- What is expected -
What is needed is an exact transcription of the line with "ATOM 73 C C" and all the lines that follow it in the entries below; add nothing else.
━━━
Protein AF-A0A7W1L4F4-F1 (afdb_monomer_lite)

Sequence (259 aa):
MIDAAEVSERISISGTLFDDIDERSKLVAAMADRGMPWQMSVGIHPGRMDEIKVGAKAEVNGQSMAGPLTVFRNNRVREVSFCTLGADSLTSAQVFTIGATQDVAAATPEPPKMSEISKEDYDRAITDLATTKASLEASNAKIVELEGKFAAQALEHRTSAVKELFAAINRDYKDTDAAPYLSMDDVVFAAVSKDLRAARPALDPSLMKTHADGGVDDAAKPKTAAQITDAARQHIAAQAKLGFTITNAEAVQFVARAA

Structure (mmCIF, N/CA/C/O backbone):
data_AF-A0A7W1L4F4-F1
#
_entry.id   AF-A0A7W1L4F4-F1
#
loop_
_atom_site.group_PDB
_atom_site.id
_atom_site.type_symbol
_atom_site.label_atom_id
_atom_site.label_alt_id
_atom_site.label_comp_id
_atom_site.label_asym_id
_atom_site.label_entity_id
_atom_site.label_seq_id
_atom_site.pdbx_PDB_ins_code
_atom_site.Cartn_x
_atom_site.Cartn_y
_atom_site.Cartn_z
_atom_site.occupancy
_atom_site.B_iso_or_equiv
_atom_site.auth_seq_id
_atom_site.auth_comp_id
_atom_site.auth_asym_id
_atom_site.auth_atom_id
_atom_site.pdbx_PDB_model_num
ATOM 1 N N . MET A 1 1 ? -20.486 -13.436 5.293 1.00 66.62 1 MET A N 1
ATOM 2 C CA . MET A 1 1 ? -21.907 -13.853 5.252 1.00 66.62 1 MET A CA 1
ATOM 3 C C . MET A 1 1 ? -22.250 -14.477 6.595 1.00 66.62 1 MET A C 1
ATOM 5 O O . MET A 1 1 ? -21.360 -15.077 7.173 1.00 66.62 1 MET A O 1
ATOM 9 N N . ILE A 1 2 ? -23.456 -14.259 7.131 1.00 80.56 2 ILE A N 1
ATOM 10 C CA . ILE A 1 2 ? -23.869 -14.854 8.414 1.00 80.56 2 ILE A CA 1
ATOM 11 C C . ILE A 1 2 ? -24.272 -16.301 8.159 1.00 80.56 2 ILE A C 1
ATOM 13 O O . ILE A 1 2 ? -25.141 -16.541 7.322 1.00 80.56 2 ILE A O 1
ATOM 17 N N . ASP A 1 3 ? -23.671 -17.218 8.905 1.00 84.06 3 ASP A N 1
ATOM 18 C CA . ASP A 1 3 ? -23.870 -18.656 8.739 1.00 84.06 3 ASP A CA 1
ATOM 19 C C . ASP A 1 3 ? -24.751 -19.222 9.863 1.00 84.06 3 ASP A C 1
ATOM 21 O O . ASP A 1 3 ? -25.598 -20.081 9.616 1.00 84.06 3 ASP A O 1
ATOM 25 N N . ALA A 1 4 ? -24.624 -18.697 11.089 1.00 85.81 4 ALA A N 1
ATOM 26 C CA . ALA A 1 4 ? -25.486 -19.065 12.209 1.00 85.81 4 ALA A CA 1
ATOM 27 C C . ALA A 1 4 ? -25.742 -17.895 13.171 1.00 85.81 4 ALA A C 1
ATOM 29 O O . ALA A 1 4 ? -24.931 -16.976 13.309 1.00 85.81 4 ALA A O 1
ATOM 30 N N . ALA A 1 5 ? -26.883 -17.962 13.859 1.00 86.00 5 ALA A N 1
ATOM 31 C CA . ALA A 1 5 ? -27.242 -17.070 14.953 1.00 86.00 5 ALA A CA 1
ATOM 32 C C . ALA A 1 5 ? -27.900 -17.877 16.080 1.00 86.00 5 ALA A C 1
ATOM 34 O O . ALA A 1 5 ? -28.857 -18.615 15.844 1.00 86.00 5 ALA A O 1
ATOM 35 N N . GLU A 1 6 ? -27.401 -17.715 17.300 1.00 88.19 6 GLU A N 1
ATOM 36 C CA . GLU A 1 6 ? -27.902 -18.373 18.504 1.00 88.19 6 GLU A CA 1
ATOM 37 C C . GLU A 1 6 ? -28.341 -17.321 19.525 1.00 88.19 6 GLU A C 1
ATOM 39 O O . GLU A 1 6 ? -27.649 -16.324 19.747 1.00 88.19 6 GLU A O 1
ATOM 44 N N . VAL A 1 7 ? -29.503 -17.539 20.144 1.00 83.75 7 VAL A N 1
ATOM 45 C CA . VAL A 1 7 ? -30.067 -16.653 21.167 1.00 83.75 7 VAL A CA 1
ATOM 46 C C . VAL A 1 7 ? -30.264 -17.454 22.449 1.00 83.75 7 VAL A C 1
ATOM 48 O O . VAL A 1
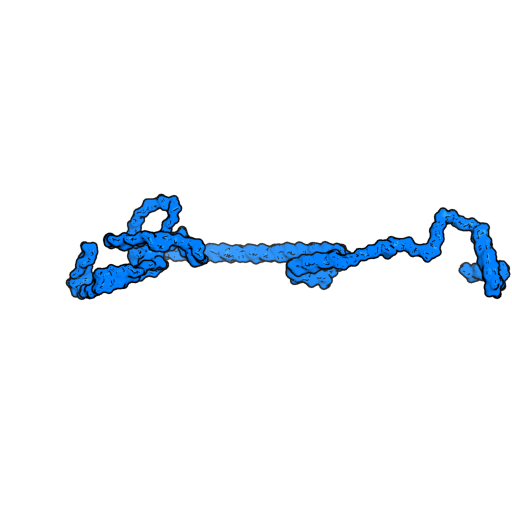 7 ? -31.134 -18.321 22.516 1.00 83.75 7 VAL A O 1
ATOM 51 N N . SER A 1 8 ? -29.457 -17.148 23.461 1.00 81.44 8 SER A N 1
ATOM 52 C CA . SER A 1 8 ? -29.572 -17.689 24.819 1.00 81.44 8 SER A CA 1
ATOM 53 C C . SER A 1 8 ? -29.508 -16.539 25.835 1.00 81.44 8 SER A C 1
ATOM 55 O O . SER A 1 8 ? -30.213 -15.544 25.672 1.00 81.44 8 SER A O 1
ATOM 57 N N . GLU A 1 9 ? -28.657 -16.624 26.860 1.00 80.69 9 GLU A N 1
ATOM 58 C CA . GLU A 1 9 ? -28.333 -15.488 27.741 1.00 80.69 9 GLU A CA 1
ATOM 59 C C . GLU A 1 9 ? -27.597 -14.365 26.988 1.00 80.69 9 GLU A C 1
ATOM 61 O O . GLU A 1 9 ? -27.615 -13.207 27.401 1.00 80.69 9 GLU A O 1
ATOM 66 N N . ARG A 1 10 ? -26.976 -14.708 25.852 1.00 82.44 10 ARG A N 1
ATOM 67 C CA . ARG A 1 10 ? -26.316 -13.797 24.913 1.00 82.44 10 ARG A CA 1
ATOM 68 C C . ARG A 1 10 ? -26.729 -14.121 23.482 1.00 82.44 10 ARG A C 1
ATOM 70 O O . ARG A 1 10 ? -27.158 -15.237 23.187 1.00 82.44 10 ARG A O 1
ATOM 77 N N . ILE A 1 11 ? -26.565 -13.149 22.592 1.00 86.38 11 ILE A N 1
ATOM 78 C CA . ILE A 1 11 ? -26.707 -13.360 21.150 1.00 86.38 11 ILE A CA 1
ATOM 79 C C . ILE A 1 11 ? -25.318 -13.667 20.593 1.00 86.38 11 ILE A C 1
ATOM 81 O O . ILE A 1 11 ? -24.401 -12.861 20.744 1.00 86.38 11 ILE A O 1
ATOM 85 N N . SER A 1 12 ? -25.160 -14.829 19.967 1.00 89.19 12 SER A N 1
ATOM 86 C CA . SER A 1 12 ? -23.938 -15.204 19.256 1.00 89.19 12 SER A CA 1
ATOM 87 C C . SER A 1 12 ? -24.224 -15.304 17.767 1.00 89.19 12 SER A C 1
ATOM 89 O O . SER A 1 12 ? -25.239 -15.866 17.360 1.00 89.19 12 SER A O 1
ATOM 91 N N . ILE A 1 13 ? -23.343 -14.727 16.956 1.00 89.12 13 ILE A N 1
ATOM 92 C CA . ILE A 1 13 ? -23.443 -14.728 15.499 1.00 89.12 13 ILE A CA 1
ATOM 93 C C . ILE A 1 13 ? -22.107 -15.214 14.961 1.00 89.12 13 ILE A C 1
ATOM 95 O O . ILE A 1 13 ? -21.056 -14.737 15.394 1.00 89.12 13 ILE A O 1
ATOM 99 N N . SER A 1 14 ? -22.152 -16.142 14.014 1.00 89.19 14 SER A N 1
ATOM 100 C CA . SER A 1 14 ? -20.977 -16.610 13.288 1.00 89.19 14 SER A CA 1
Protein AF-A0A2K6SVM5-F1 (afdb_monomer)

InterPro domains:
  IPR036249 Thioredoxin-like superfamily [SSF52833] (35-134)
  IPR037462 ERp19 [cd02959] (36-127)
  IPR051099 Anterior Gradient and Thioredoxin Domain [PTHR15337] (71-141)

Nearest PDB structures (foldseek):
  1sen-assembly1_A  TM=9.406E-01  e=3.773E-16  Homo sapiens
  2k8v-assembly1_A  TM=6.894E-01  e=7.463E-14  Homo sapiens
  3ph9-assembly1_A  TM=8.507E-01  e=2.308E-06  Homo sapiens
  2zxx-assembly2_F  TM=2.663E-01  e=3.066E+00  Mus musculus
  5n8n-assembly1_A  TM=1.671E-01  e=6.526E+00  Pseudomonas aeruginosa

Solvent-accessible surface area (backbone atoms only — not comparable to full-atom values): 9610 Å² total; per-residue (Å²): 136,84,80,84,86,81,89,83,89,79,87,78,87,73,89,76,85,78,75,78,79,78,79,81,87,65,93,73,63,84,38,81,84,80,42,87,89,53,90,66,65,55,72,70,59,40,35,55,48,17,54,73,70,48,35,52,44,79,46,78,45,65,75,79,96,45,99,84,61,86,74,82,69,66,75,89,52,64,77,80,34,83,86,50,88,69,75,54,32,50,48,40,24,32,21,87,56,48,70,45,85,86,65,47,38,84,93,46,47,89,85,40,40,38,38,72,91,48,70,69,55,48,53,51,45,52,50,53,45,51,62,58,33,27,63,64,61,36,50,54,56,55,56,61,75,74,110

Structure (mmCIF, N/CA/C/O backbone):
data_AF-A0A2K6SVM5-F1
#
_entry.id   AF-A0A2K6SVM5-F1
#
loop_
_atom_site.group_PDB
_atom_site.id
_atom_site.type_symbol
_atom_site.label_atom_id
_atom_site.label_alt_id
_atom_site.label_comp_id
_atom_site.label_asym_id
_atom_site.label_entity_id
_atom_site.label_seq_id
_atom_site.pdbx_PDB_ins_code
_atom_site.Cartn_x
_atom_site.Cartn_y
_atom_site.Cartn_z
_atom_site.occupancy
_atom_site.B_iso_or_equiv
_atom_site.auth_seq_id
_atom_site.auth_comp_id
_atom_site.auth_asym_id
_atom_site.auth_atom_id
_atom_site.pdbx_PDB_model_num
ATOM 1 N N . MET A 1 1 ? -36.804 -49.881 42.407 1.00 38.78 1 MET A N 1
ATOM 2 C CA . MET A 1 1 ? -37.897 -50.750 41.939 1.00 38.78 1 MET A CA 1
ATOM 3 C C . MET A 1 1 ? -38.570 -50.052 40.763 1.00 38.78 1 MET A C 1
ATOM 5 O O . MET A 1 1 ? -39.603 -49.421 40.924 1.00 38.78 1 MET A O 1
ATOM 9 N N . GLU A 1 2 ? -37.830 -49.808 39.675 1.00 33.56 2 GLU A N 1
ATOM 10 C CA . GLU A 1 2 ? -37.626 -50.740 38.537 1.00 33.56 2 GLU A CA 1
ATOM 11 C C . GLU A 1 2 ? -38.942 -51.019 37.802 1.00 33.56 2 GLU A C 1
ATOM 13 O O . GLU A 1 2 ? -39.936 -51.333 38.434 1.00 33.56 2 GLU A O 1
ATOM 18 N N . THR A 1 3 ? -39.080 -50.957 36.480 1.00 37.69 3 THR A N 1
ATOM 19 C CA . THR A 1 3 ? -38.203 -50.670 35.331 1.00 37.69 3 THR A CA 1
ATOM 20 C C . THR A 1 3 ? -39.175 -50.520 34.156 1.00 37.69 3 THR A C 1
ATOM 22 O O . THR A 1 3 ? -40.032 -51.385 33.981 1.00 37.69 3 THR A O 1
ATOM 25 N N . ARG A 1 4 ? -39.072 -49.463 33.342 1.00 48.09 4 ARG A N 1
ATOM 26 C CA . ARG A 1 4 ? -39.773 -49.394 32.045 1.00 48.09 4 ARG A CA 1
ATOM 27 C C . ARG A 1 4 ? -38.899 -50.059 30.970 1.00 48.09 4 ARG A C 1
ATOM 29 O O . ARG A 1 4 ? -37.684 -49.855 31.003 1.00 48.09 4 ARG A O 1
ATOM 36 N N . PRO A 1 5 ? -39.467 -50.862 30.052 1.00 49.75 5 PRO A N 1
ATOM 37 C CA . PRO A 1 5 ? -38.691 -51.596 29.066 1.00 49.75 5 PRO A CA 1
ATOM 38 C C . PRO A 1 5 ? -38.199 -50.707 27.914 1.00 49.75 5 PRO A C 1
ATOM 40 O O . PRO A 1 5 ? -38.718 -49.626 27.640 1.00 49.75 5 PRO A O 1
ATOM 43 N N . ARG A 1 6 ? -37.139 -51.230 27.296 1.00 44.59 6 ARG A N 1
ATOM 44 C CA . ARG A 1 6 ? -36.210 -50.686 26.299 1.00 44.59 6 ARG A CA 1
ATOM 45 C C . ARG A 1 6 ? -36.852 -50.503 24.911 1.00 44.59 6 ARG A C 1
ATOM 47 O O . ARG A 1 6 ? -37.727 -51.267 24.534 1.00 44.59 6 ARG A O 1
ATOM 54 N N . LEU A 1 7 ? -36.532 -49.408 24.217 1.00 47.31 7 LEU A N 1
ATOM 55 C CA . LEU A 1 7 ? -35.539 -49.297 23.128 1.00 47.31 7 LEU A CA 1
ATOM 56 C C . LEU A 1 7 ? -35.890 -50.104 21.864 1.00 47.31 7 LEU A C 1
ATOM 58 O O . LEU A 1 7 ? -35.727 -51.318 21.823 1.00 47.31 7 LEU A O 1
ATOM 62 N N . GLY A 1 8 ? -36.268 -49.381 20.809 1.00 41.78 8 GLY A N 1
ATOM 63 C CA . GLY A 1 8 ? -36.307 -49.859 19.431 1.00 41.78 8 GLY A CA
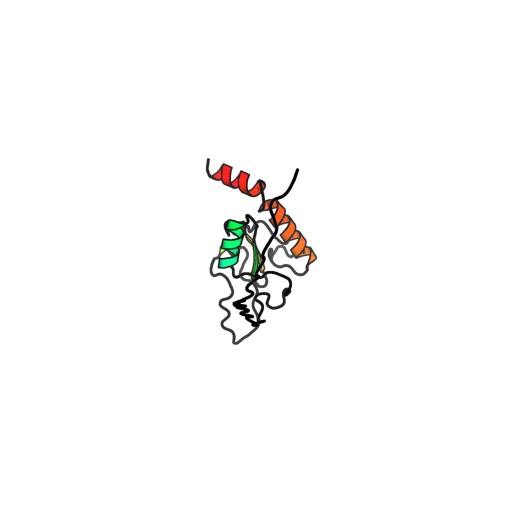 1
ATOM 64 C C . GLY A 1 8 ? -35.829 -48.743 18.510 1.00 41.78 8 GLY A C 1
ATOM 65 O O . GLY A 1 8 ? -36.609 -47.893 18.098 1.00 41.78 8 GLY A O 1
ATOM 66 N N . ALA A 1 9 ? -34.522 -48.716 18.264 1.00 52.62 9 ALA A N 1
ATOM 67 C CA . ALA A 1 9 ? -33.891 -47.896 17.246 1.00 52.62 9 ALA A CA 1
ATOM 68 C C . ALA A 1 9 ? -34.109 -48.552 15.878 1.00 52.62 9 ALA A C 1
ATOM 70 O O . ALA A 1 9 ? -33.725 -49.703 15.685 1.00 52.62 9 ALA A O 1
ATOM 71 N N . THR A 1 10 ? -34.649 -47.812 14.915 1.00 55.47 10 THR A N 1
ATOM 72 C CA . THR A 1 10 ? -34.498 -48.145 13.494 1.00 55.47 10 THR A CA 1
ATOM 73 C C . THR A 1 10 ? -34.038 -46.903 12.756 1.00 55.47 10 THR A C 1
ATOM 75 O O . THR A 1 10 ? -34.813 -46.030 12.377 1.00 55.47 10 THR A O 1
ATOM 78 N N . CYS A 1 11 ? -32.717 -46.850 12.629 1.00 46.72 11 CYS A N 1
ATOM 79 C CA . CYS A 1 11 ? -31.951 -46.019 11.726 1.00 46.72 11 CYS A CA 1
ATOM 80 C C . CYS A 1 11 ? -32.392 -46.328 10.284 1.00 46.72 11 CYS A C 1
━━━
- Answer box -
ATOM 73 C C . THR A 1 10 ? -34.038 -46.903 12.756 1.00 55.47 10 THR A C 1
ATOM 75 O O . THR A 1 10 ? -34.813 -46.030 12.377 1.00 55.47 10 THR A O 1
ATOM 78 N N . CYS A 1 11 ? -32.717 -46.850 12.629 1.00 46.72 11 CYS A N 1
ATOM 79 C CA . CYS A 1 11 ? -31.951 -46.019 11.726 1.00 46.72 11 CYS A CA 1
ATOM 80 C C . CYS A 1 11 ? -32.392 -46.328 10.284 1.00 46.72 11 CYS A C 1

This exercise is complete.